▶ [Exercise directions]: When the line containing "ATOM 284 C C" is found in the data below, copy it and each line after it through the line containing "ATOM 327 N N", exactly and with no others.

****************

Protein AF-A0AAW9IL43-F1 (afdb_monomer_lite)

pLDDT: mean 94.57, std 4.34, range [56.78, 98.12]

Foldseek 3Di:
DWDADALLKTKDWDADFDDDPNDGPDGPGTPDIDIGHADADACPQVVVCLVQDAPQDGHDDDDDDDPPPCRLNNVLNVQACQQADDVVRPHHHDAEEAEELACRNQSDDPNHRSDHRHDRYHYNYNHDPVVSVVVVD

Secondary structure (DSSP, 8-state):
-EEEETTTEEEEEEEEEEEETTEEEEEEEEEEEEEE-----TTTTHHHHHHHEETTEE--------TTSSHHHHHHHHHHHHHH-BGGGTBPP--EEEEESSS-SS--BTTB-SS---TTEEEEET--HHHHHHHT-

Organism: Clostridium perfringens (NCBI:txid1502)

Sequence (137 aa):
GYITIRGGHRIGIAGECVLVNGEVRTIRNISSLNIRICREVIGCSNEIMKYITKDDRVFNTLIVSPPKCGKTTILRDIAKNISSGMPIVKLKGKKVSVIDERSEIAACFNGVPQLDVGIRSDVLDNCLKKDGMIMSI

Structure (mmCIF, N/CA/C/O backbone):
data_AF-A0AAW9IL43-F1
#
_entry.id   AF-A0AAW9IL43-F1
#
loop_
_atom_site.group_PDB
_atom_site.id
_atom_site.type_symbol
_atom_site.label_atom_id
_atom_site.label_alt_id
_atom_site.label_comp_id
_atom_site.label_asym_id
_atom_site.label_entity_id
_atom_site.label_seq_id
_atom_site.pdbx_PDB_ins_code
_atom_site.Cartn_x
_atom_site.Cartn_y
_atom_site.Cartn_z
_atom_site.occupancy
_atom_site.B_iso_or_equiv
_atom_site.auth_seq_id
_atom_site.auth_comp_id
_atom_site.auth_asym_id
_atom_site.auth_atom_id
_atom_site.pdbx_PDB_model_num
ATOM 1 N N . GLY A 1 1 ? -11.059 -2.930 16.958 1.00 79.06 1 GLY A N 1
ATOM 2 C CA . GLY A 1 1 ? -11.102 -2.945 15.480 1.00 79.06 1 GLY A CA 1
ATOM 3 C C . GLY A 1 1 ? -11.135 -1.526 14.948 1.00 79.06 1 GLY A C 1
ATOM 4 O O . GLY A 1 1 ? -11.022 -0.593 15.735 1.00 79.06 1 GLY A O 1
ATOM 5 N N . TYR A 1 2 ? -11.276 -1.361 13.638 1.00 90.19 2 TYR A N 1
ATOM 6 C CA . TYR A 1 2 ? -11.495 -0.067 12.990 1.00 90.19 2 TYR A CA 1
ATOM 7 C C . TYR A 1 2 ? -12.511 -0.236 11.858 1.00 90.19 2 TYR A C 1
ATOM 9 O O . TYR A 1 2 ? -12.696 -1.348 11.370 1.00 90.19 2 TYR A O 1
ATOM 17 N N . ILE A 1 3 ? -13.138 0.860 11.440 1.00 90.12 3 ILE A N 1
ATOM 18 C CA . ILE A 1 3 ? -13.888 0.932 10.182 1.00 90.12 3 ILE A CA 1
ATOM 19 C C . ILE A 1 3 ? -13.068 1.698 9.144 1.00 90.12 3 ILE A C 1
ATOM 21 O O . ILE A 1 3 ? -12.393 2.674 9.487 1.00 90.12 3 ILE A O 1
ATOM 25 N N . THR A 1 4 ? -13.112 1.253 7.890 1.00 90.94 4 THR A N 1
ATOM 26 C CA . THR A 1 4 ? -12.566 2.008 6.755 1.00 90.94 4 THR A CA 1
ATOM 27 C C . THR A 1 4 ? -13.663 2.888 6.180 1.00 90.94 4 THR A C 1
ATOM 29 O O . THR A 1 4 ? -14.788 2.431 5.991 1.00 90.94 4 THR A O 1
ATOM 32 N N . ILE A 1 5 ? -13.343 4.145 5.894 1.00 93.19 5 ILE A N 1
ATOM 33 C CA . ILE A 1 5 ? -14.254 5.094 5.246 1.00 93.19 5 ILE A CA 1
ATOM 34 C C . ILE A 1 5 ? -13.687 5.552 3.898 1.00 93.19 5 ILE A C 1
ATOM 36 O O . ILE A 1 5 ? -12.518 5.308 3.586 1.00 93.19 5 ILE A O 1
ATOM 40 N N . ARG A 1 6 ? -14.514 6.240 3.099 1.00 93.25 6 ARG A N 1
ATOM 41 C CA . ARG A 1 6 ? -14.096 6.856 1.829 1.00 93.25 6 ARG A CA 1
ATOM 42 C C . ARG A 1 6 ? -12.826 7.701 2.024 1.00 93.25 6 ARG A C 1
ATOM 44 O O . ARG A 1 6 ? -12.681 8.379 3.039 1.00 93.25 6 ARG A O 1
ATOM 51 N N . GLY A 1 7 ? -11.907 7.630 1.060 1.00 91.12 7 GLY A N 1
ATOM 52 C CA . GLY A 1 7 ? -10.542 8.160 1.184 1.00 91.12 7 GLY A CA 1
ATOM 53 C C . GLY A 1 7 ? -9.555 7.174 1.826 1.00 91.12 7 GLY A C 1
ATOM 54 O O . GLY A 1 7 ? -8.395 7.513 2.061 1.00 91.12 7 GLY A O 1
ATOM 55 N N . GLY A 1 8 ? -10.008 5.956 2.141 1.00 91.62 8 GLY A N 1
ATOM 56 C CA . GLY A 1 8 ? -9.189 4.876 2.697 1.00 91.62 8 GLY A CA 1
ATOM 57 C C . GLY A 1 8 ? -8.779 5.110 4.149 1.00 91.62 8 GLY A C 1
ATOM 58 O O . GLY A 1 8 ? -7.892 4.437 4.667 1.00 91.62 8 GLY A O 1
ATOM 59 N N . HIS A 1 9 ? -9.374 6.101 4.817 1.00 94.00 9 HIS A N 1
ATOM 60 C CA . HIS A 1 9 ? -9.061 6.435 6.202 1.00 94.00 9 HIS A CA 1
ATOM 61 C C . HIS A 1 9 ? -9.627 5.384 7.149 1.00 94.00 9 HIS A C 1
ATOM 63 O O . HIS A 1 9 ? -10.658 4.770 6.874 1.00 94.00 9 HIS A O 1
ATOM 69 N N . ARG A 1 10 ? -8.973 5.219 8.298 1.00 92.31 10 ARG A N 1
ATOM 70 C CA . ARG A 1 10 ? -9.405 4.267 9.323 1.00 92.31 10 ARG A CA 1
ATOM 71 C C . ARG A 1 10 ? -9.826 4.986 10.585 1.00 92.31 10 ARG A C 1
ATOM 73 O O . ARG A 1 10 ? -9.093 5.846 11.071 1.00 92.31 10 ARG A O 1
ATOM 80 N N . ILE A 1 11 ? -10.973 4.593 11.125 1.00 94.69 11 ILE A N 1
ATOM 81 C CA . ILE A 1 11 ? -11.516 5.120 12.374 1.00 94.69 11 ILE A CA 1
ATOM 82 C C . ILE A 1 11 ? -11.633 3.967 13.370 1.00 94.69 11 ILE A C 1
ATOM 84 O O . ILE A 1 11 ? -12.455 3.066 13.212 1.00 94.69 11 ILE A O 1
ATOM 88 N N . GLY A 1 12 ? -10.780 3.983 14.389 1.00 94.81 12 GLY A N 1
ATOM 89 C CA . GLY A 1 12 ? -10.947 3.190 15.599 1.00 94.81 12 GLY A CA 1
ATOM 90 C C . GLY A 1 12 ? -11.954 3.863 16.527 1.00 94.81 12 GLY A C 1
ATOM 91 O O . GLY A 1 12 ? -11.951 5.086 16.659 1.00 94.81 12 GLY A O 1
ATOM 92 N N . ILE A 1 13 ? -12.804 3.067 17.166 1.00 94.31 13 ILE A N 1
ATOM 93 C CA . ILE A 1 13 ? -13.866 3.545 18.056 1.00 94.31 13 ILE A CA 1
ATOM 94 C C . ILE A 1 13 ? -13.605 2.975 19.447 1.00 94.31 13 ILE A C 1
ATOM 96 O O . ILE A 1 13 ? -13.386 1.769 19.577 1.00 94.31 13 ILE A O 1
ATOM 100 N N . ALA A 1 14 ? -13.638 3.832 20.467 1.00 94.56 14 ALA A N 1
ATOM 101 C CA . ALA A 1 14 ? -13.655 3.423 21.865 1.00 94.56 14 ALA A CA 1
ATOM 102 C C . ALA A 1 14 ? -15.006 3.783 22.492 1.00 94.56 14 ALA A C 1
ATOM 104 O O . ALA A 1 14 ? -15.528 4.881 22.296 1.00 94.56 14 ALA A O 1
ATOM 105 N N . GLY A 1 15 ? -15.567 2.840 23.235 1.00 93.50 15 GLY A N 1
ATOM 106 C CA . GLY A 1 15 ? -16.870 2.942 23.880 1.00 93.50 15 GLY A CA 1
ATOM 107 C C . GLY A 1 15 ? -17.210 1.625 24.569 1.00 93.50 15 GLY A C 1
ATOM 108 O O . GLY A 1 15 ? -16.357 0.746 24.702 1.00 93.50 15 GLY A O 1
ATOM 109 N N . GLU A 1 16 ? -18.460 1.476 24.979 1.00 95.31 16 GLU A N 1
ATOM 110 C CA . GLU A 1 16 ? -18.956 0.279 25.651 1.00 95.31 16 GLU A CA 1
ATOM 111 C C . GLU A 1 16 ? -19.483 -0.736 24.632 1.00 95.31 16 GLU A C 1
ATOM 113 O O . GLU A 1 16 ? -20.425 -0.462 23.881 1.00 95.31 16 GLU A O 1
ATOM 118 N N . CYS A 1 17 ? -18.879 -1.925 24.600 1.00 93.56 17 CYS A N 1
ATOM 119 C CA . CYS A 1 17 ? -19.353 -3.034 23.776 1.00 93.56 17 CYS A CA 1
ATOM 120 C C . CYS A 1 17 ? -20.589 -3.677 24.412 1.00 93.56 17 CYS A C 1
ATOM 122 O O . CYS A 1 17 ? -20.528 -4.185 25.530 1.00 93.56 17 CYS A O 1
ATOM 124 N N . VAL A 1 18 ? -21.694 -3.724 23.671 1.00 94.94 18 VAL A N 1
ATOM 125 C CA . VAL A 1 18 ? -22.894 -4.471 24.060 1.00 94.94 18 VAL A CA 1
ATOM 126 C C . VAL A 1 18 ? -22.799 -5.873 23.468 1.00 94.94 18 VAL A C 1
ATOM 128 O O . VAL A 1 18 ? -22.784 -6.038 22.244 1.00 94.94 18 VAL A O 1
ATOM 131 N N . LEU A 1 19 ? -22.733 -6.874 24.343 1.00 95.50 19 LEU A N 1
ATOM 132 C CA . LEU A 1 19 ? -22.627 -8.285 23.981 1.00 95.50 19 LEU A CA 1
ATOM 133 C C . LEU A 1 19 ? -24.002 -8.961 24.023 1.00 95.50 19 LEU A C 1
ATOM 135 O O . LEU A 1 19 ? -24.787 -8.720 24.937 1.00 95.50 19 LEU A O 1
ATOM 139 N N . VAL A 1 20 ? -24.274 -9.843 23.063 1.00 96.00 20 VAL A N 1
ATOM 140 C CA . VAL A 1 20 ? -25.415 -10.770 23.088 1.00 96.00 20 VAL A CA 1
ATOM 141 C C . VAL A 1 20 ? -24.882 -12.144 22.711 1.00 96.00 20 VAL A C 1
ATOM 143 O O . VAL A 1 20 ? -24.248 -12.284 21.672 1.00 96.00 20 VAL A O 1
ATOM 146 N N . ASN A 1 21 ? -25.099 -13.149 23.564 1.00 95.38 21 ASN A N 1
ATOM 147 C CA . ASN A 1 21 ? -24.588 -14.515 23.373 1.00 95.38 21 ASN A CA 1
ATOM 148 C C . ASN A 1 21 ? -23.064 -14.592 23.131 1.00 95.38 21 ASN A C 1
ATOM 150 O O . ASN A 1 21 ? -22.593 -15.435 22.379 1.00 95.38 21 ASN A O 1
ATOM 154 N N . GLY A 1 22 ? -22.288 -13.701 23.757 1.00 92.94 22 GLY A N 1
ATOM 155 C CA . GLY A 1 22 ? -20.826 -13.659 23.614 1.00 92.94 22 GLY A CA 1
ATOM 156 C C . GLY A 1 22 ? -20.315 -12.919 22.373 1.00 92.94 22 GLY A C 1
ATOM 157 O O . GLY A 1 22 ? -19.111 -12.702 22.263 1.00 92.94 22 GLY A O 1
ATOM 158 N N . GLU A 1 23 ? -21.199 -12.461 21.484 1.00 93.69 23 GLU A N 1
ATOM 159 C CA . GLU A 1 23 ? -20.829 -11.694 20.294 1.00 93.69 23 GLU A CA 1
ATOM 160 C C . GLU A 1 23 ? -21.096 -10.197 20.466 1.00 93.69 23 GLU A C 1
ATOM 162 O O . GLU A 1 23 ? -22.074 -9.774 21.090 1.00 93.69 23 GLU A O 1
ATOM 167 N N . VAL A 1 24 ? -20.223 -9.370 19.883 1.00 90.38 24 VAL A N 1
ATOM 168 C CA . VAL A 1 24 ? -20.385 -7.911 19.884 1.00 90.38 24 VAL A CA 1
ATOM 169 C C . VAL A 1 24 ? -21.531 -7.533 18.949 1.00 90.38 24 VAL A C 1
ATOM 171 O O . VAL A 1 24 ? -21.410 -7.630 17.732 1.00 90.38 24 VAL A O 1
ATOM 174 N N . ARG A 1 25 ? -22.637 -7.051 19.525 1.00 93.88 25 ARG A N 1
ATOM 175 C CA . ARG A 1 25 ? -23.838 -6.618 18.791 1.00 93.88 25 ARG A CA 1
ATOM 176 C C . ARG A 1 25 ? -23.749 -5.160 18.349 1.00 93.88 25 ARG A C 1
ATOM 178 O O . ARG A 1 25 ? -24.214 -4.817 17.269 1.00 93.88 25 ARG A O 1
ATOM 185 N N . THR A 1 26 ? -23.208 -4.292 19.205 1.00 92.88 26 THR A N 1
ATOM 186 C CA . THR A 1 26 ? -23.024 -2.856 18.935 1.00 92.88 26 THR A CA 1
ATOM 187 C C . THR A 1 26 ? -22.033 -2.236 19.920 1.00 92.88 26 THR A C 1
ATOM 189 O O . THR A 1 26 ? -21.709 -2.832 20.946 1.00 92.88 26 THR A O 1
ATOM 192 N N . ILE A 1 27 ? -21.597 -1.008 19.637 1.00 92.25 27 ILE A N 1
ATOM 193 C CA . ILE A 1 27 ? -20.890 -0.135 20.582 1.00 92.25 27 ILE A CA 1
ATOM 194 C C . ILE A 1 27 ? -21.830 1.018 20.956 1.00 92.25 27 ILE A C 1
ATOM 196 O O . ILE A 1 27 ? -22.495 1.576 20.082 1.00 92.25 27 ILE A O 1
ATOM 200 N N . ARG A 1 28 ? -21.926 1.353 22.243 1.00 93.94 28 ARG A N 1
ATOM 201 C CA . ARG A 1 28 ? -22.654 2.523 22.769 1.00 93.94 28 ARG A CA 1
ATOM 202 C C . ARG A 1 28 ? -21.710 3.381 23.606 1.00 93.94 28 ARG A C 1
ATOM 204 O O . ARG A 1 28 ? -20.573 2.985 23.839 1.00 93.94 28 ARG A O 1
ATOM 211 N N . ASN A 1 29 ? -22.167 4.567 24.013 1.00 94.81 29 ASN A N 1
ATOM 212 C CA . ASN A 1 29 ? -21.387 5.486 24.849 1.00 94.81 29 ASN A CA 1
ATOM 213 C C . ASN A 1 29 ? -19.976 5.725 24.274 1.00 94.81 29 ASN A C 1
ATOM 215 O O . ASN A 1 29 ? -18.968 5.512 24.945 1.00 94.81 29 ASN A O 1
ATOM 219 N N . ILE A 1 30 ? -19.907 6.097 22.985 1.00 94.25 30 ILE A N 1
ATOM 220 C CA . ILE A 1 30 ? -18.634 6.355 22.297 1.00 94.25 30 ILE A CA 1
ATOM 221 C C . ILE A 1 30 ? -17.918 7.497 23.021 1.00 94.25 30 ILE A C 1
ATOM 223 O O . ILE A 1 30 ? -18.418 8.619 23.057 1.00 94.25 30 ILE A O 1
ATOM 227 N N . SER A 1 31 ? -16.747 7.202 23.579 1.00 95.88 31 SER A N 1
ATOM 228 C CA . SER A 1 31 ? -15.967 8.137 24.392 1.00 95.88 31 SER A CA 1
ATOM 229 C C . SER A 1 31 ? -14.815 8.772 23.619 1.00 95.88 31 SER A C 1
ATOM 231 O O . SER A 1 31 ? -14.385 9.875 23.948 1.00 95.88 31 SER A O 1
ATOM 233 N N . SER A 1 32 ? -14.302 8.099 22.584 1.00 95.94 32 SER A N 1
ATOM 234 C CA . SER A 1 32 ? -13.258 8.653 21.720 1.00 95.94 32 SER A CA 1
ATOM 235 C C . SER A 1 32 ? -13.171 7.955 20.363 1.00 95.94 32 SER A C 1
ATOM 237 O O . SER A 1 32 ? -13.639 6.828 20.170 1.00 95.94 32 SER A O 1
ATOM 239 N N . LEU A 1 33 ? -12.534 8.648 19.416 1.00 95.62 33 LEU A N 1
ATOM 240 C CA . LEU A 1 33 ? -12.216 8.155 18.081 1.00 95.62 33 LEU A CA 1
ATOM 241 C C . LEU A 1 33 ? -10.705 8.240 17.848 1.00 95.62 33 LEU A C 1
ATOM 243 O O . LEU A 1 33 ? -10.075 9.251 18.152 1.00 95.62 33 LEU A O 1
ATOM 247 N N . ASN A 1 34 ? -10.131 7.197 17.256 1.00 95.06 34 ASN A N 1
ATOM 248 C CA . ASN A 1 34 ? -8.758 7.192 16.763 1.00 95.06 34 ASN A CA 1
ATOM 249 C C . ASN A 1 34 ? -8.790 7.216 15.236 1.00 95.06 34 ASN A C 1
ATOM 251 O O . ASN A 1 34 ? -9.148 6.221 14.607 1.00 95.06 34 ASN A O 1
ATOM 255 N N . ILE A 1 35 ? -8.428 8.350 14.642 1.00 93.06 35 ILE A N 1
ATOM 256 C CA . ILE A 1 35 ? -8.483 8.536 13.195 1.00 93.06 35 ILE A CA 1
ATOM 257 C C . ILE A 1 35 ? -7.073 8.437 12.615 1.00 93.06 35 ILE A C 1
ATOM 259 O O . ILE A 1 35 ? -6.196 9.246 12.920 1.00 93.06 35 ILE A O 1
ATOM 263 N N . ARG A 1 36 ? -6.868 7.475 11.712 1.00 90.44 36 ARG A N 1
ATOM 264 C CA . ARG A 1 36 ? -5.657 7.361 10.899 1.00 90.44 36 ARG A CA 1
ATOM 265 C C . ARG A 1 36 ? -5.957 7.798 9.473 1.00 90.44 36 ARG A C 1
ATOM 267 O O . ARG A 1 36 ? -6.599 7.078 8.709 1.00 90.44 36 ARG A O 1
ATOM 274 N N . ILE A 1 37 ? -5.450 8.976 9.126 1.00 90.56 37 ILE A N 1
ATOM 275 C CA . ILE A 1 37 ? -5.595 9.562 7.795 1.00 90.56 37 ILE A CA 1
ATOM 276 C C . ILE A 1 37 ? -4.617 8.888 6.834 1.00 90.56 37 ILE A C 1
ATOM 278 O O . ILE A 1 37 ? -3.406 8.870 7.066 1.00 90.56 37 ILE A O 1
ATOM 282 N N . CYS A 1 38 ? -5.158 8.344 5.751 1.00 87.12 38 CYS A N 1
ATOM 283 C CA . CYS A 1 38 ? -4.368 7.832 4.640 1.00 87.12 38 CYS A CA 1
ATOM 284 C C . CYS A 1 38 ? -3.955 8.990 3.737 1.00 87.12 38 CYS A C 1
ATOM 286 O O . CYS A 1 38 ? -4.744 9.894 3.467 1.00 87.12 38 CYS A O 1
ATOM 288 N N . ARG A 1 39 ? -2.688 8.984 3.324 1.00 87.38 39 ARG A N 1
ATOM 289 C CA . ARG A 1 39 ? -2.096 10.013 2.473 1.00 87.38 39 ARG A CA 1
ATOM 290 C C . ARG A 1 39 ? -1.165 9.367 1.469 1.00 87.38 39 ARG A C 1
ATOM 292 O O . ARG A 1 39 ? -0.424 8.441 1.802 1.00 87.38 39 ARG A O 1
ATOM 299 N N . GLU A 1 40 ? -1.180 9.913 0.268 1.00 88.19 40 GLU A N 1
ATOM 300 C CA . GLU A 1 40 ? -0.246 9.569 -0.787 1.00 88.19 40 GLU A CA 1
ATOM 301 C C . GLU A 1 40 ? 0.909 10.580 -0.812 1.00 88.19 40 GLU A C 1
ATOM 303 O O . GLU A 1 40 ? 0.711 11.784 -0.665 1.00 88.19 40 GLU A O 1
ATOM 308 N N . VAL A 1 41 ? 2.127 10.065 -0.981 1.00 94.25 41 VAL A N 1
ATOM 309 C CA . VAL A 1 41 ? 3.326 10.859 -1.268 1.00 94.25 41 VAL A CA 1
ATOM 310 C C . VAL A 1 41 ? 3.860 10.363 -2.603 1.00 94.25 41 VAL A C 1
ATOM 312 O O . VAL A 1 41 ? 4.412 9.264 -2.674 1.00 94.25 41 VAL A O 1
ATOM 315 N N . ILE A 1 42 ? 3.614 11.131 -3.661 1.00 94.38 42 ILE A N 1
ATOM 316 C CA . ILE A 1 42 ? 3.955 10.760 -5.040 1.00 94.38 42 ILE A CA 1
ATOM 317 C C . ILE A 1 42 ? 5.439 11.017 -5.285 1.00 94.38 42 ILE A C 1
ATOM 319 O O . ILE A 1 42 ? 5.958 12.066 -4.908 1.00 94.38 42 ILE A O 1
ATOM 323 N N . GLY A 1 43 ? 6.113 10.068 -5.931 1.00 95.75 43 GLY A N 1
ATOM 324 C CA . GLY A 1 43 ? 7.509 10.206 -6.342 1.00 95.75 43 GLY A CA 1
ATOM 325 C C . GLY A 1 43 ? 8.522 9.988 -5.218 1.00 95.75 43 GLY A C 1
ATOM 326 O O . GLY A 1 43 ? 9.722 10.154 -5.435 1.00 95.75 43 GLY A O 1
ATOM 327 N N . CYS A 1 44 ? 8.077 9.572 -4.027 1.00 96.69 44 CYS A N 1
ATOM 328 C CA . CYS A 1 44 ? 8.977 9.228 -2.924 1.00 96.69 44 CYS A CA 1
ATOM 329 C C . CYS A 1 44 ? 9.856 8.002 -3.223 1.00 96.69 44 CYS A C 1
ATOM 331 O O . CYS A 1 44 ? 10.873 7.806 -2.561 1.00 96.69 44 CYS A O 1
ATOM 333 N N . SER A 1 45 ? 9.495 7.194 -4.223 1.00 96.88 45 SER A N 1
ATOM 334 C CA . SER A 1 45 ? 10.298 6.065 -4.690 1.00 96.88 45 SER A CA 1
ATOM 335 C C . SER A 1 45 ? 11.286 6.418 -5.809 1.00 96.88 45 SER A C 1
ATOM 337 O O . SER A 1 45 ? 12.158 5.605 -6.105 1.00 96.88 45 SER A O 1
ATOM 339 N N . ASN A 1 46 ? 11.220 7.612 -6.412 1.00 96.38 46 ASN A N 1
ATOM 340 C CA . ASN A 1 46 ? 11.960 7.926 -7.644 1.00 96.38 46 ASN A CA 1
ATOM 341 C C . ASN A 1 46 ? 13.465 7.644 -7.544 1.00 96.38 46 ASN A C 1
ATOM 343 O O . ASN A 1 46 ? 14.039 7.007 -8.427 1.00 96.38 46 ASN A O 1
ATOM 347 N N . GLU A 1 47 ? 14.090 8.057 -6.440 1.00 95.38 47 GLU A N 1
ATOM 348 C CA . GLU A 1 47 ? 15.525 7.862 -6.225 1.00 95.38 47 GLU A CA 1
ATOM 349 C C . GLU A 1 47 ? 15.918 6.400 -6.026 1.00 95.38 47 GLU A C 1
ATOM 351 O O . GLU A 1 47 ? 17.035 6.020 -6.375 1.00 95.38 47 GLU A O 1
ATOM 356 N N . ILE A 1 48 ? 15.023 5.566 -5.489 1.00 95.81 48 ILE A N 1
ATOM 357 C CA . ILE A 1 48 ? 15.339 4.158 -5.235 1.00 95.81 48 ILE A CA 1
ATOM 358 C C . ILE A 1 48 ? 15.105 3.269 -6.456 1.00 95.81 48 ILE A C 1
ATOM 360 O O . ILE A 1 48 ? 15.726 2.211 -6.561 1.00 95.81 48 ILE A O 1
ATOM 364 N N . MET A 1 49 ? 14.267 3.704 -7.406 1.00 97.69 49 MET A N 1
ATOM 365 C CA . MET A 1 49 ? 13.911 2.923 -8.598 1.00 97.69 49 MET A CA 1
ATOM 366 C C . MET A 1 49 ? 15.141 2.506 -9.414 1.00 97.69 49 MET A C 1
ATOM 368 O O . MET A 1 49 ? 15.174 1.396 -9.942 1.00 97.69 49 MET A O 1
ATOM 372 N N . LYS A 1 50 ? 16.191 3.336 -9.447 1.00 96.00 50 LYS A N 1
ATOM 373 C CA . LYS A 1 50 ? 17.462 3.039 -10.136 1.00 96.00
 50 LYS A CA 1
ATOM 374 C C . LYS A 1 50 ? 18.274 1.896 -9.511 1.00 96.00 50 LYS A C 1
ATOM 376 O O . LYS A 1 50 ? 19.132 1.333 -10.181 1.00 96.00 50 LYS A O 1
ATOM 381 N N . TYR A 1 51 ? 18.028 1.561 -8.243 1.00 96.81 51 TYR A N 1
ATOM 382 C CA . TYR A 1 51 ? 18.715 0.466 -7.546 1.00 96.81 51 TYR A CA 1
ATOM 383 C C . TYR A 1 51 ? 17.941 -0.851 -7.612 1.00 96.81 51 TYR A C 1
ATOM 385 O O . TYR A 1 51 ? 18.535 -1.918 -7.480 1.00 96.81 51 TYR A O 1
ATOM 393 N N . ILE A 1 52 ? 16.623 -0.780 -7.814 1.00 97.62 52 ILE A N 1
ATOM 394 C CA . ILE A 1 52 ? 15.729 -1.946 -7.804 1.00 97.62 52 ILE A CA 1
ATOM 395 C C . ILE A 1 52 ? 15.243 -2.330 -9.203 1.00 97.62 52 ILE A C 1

****************

▶ [Result below]:
ATOM 284 C C . CYS A 1 38 ? -3.955 8.990 3.737 1.00 87.12 38 CYS A C 1
ATOM 286 O O . CYS A 1 38 ? -4.744 9.894 3.467 1.00 87.12 38 CYS A O 1
ATOM 288 N N . ARG A 1 39 ? -2.688 8.984 3.324 1.00 87.38 39 ARG A N 1
ATOM 289 C CA . ARG A 1 39 ? -2.096 10.013 2.473 1.00 87.38 39 ARG A CA 1
ATOM 290 C C . ARG A 1 39 ? -1.165 9.367 1.469 1.00 87.38 39 ARG A C 1
ATOM 292 O O . ARG A 1 39 ? -0.424 8.441 1.802 1.00 87.38 39 ARG A O 1
ATOM 299 N N . GLU A 1 40 ? -1.180 9.913 0.268 1.00 88.19 40 GLU A N 1
ATOM 300 C CA . GLU A 1 40 ? -0.246 9.569 -0.787 1.00 88.19 40 GLU A CA 1
ATOM 301 C C . GLU A 1 40 ? 0.909 10.580 -0.812 1.00 88.19 40 GLU A C 1
ATOM 303 O O . GLU A 1 40 ? 0.711 11.784 -0.665 1.00 88.19 40 GLU A O 1
ATOM 308 N N . VAL A 1 41 ? 2.127 10.065 -0.981 1.00 94.25 41 VAL A N 1
ATOM 309 C CA . VAL A 1 41 ? 3.326 10.859 -1.268 1.00 94.25 41 VAL A CA 1
ATOM 310 C C . VAL A 1 41 ? 3.860 10.363 -2.603 1.00 94.25 41 VAL A C 1
ATOM 312 O O . VAL A 1 41 ? 4.412 9.264 -2.674 1.00 94.25 41 VAL A O 1
ATOM 315 N N . ILE A 1 42 ? 3.614 11.131 -3.661 1.00 94.38 42 ILE A N 1
ATOM 316 C CA . ILE A 1 42 ? 3.955 10.760 -5.040 1.00 94.38 42 ILE A CA 1
ATOM 317 C C . ILE A 1 42 ? 5.439 11.017 -5.285 1.00 94.38 42 ILE A C 1
ATOM 319 O O . ILE A 1 42 ? 5.958 12.066 -4.908 1.00 94.38 42 ILE A O 1
ATOM 323 N N . GLY A 1 43 ? 6.113 10.068 -5.931 1.00 95.75 43 GLY A N 1
ATOM 324 C CA . GLY A 1 43 ? 7.509 10.206 -6.342 1.00 95.75 43 GLY A CA 1
ATOM 325 C C . GLY A 1 43 ? 8.522 9.988 -5.218 1.00 95.75 43 GLY A C 1
ATOM 326 O O . GLY A 1 43 ? 9.722 10.154 -5.435 1.00 95.75 43 GLY A O 1
ATOM 327 N N . CYS A 1 44 ? 8.077 9.572 -4.027 1.00 96.69 44 CYS A N 1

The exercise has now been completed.